A decade later, capital punishment has a lot less life in it. Last year saw just 37 executions in the U.S., with only 111 death sentences handed down. Although 36 states and the Federal Government still have death penalty laws on the books, the practice of carrying out executions is limited almost entirely to the South, where all but two of last year's executions took place. (The exceptions were both in Ohio.) Even in Texas, still the state leader in annual executions, only 10 men and one woman were sentenced to death last year, the lowest number since the death penalty was reinstated in 1976. In recent years the Supreme Court has voted to forbid the execution of juveniles and the mentally retarded, and it banned using the death penalty for crimes that did not involve killings....
Even more significantly, where states once hurried to adopt death penalty laws, the pendulum now appears to be swinging in the other direction. In 2007 New Jersey became the first state in 40 years to abolish its death penalty. In that same year repeal bills were narrowly defeated in Montana, Nebraska and New Mexico, all of which are revisiting the issue this year. Now the focus is on Maryland. After years of failed attempts by death penalty opponents to bring a repeal bill to a vote in the state legislature, Maryland Governor Martin O'Malley is personally sponsoring this year's version, promising that he will fight to have the legislature pass it during the current 90-day session.

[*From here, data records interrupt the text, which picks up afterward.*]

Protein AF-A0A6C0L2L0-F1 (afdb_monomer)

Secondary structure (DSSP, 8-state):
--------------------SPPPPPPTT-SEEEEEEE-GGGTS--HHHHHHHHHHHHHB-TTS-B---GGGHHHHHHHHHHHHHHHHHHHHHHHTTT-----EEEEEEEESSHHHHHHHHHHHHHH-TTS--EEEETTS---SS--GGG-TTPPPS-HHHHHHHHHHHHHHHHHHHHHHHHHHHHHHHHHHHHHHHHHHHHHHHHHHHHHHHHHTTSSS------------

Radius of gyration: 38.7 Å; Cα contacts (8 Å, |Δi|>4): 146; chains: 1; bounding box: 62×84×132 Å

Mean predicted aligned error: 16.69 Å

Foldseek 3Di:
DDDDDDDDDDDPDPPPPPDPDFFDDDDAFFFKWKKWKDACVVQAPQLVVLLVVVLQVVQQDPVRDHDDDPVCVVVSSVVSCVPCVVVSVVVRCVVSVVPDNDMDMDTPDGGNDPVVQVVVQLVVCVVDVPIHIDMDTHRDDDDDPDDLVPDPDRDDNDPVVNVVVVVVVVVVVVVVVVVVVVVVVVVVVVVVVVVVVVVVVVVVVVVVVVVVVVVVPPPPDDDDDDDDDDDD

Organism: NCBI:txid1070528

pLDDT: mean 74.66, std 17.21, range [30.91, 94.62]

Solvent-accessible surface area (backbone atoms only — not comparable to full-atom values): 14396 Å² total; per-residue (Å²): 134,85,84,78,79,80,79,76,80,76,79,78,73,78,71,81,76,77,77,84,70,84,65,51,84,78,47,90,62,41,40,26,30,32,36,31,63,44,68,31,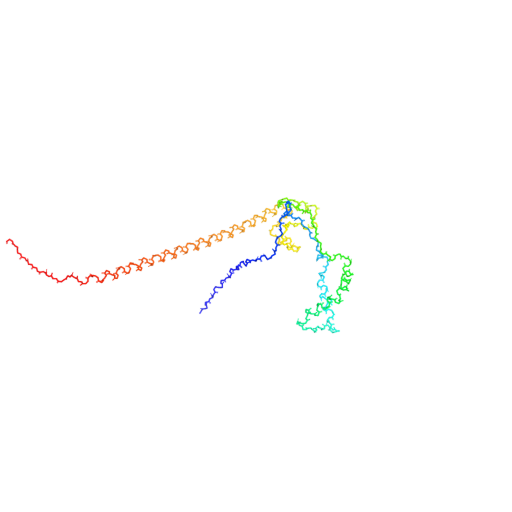71,85,81,42,81,53,66,67,60,53,53,49,52,54,52,51,63,72,52,40,45,102,85,69,51,71,87,76,59,79,88,50,44,64,62,54,49,52,52,45,48,70,74,42,41,68,61,53,50,53,50,49,33,61,76,51,71,67,53,74,78,61,71,42,79,43,82,76,49,68,23,59,43,66,69,60,38,49,56,48,35,56,53,49,38,71,78,39,78,88,47,68,63,44,80,44,60,49,46,55,93,72,79,81,80,66,58,72,88,76,44,92,84,66,80,60,94,48,67,68,60,41,51,52,53,50,51,51,50,50,51,50,52,50,52,52,50,52,51,51,53,50,53,50,49,52,51,51,50,52,49,48,54,50,49,53,50,48,56,51,48,53,52,48,54,54,47,53,58,52,51,61,59,54,68,76,66,68,85,83,82,88,88,84,82,86,88,88,88,83,80,135

Sequence (232 aa):
MNNIHMATFGTQESVDETDYLEVDQALPGQNFCCLSFLSPDKVLESKDKFIMKKFIESLEDKEGNISIKTSEFNTKFEDFQSIKGQEMEELFHKEGGFQTSMRGVKVRGVYNSYEEASKRAQNLQRLDRSFHVFVGQVGYWLPWDPNADNVEEQEYLEKELNELMKNYKNNQIQRDLFYSEQIEKQKQEAAKQTAEKKEGLEKLEEIEEIEEIEETGVEETKESSEPLSASV

Structure (mmCIF, N/CA/C/O backbone):
data_AF-A0A6C0L2L0-F1
#
_entry.id   AF-A0A6C0L2L0-F1
#
loop_
_atom_site.group_PDB
_atom_site.id
_atom_site.type_symbol
_atom_site.label_atom_id
_atom_site.label_alt_id
_atom_site.label_comp_id
_atom_site.label_asym_id
_atom_site.label_entity_id
_atom_site.label_seq_id
_atom_site.pdbx_PDB_ins_code
_atom_site.Cartn_x
_atom_site.Cartn_y
_atom_site.Cartn_z
_atom_site.occupancy
_atom_site.B_iso_or_equiv
_atom_site.auth_seq_id
_atom_site.auth_comp_id
_atom_site.auth_asym_id
_atom_site.auth_atom_id
_atom_site.pdbx_PDB_model_num
ATOM 1 N N . MET A 1 1 ? 35.752 20.119 34.923 1.00 37.41 1 MET A N 1
ATOM 2 C CA . MET A 1 1 ? 35.027 18.831 34.930 1.00 37.41 1 MET A CA 1
ATOM 3 C C . MET A 1 1 ? 33.721 19.075 34.207 1.00 37.41 1 MET A C 1
ATOM 5 O O . MET A 1 1 ? 33.024 20.015 34.557 1.00 37.41 1 MET A O 1
ATOM 9 N N . ASN A 1 2 ? 33.520 18.360 33.104 1.00 34.16 2 ASN A N 1
ATOM 10 C CA . ASN A 1 2 ? 32.576 18.701 32.043 1.00 34.16 2 ASN A CA 1
ATOM 11 C C . ASN A 1 2 ? 31.114 18.564 32.484 1.00 34.16 2 ASN A C 1
ATOM 13 O O . ASN A 1 2 ? 30.709 17.504 32.954 1.00 34.16 2 ASN A O 1
ATOM 17 N N . ASN A 1 3 ? 30.339 19.624 32.245 1.00 34.59 3 ASN A N 1
ATOM 18 C CA . ASN A 1 3 ? 28.882 19.589 32.196 1.00 34.59 3 ASN A CA 1
ATOM 19 C C . ASN A 1 3 ? 28.449 18.745 30.992 1.00 34.59 3 ASN A C 1
ATOM 21 O O . ASN A 1 3 ? 28.726 19.108 29.849 1.00 34.59 3 ASN A O 1
ATOM 25 N N . ILE A 1 4 ? 27.768 17.631 31.247 1.00 42.31 4 ILE A N 1
ATOM 26 C CA . ILE A 1 4 ? 27.065 16.874 30.214 1.00 42.31 4 ILE A CA 1
ATOM 27 C C . ILE A 1 4 ? 25.644 17.431 30.166 1.00 42.31 4 ILE A C 1
ATOM 29 O O . ILE A 1 4 ? 24.846 17.213 31.076 1.00 42.31 4 ILE A O 1
ATOM 33 N N . HIS A 1 5 ? 25.362 18.197 29.113 1.00 37.88 5 HIS A N 1
ATOM 34 C CA . HIS A 1 5 ? 24.012 18.582 28.727 1.00 37.88 5 HIS A CA 1
ATOM 35 C C . HIS A 1 5 ? 23.155 17.321 28.555 1.00 37.88 5 HIS A C 1
ATOM 37 O O . HIS A 1 5 ? 23.462 16.472 27.717 1.00 37.88 5 HIS A O 1
ATOM 43 N N . MET A 1 6 ? 22.068 17.213 29.323 1.00 30.91 6 MET A N 1
ATOM 44 C CA . MET A 1 6 ? 20.956 16.343 28.953 1.00 30.91 6 MET A CA 1
ATOM 45 C C . MET A 1 6 ? 20.350 16.888 27.659 1.00 30.91 6 MET A C 1
ATOM 47 O O . MET A 1 6 ? 19.768 17.971 27.650 1.00 30.91 6 MET A O 1
ATOM 51 N N . ALA A 1 7 ? 20.514 16.145 26.569 1.00 34.28 7 ALA A N 1
ATOM 52 C CA . ALA A 1 7 ? 19.756 16.361 25.351 1.00 34.28 7 ALA A CA 1
ATOM 53 C C . ALA A 1 7 ? 18.307 15.934 25.623 1.00 34.28 7 ALA A C 1
ATOM 55 O O . ALA A 1 7 ? 18.012 14.749 25.775 1.00 34.28 7 ALA A O 1
ATOM 56 N N . THR A 1 8 ? 17.413 16.912 25.735 1.00 33.38 8 THR A N 1
ATOM 57 C CA . THR A 1 8 ? 15.968 16.701 25.695 1.00 33.38 8 THR A CA 1
ATOM 58 C C . THR A 1 8 ? 15.612 16.140 24.322 1.00 33.38 8 THR A C 1
ATOM 60 O O . THR A 1 8 ? 15.785 16.820 23.311 1.00 33.38 8 THR A O 1
ATOM 63 N N . PHE A 1 9 ? 15.156 14.887 24.283 1.00 37.41 9 PHE A N 1
ATOM 64 C CA . PHE A 1 9 ? 14.553 14.303 23.090 1.00 37.41 9 PHE A CA 1
ATOM 65 C C . PHE A 1 9 ? 13.287 15.094 22.773 1.00 37.41 9 PHE A C 1
ATOM 67 O O . PHE A 1 9 ? 12.381 15.180 23.601 1.00 37.41 9 PHE A O 1
ATOM 74 N N . GLY A 1 10 ? 13.283 15.727 21.601 1.00 33.59 10 GLY A N 1
ATOM 75 C CA . GLY A 1 10 ? 12.148 16.484 21.107 1.00 33.59 10 GLY A CA 1
ATOM 76 C C . GLY A 1 10 ? 10.928 15.584 21.000 1.00 33.59 10 GLY A C 1
ATOM 77 O O . GLY A 1 10 ? 10.973 14.525 20.375 1.00 33.59 10 GLY A O 1
ATOM 78 N N . THR A 1 11 ? 9.840 16.028 21.612 1.00 36.53 11 THR A N 1
ATOM 79 C CA . THR A 1 11 ? 8.490 15.634 21.242 1.00 36.53 11 THR A CA 1
ATOM 80 C C . THR A 1 11 ? 8.357 15.915 19.746 1.00 36.53 11 THR A C 1
ATOM 82 O O . THR A 1 11 ? 8.399 17.074 19.338 1.00 36.53 11 THR A O 1
ATOM 85 N N . GLN A 1 12 ? 8.285 14.877 18.909 1.00 40.03 12 GLN A N 1
ATOM 86 C CA . GLN A 1 12 ? 7.773 15.060 17.555 1.00 40.03 12 GLN A CA 1
ATOM 87 C C . GLN A 1 12 ? 6.311 15.466 17.722 1.00 40.03 12 GLN A C 1
ATOM 89 O O . GLN A 1 12 ? 5.470 14.635 18.056 1.00 40.03 12 GLN A O 1
ATOM 94 N N . GLU A 1 13 ? 6.035 16.761 17.578 1.00 41.06 13 GLU A N 1
ATOM 95 C CA . GLU A 1 13 ? 4.690 17.246 17.305 1.00 41.06 13 GLU A CA 1
ATOM 96 C C . GLU A 1 13 ? 4.189 16.472 16.085 1.00 41.06 13 GLU A C 1
ATOM 98 O O . GLU A 1 13 ? 4.834 16.466 15.032 1.00 41.06 13 GLU A O 1
ATOM 103 N N . SER A 1 14 ? 3.078 15.756 16.251 1.00 42.19 14 SER A N 1
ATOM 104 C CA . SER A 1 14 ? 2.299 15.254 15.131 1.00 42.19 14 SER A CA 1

As regular readers know, I have been documenting the death penalty's decline for quite sometime. But this Time article comes out, coincidentally, when death is making a bit of a comeback. The last few weeks of January 2009 brought seven executions (five of which were in Texas), the most in any concentrated period since June 2007. In addition, there are two executions scheduled for tomorrow (one in Tennessee and one in Texas). Also, Virginia's legislature recently voted to expand that state's death penalty law.
In addition, today was the swearing in of Eric Holder as Attorney General. Though AG Holder's track record on the death penalty is mixed, he was deputy AG in the Clinton Administration during what Time calls "the golden age of capital punishment in America." Though lots of forces contributed to the death penalty's rise in the 1990s and its more recent decline, our new Attorney General may not be nonplussed if execution rates and death sentences return to rates of the so-called golden age.
Some recent related posts:
- What might 2009 have in store for . . . the death penalty in the US?
- DPIC releases year-end report on state of death penalty in 2008
- Notable second-term Presidential execution realities
- As goes Maryland, so goes the nation on capital punishment?
- More evidence that the death penalty is dying a slow death on the front lines
- Any speculations on what this Election Day could mean for the death penalty?
- What might a new administration mean for the federal death penalty?
- Effective media coverage of capital punishment realities in China (but not of federal capital realities)
UPDATE: As detailed in this local article, Tennessee executed Steve Henley early Wednesday morning. Here is the start of the local coverage:
Convicted murderer Steve Henley met his death at the hands of the state with a smile on his face and maintained his innocence even in his final moments amid the cries and prayers of his family. “As I have said ever since this happened, I didn’t kill them,” Henley said during his final words of his victims, Fred and Edna Stafford. “I hope they can rest easier after this procedure is done.”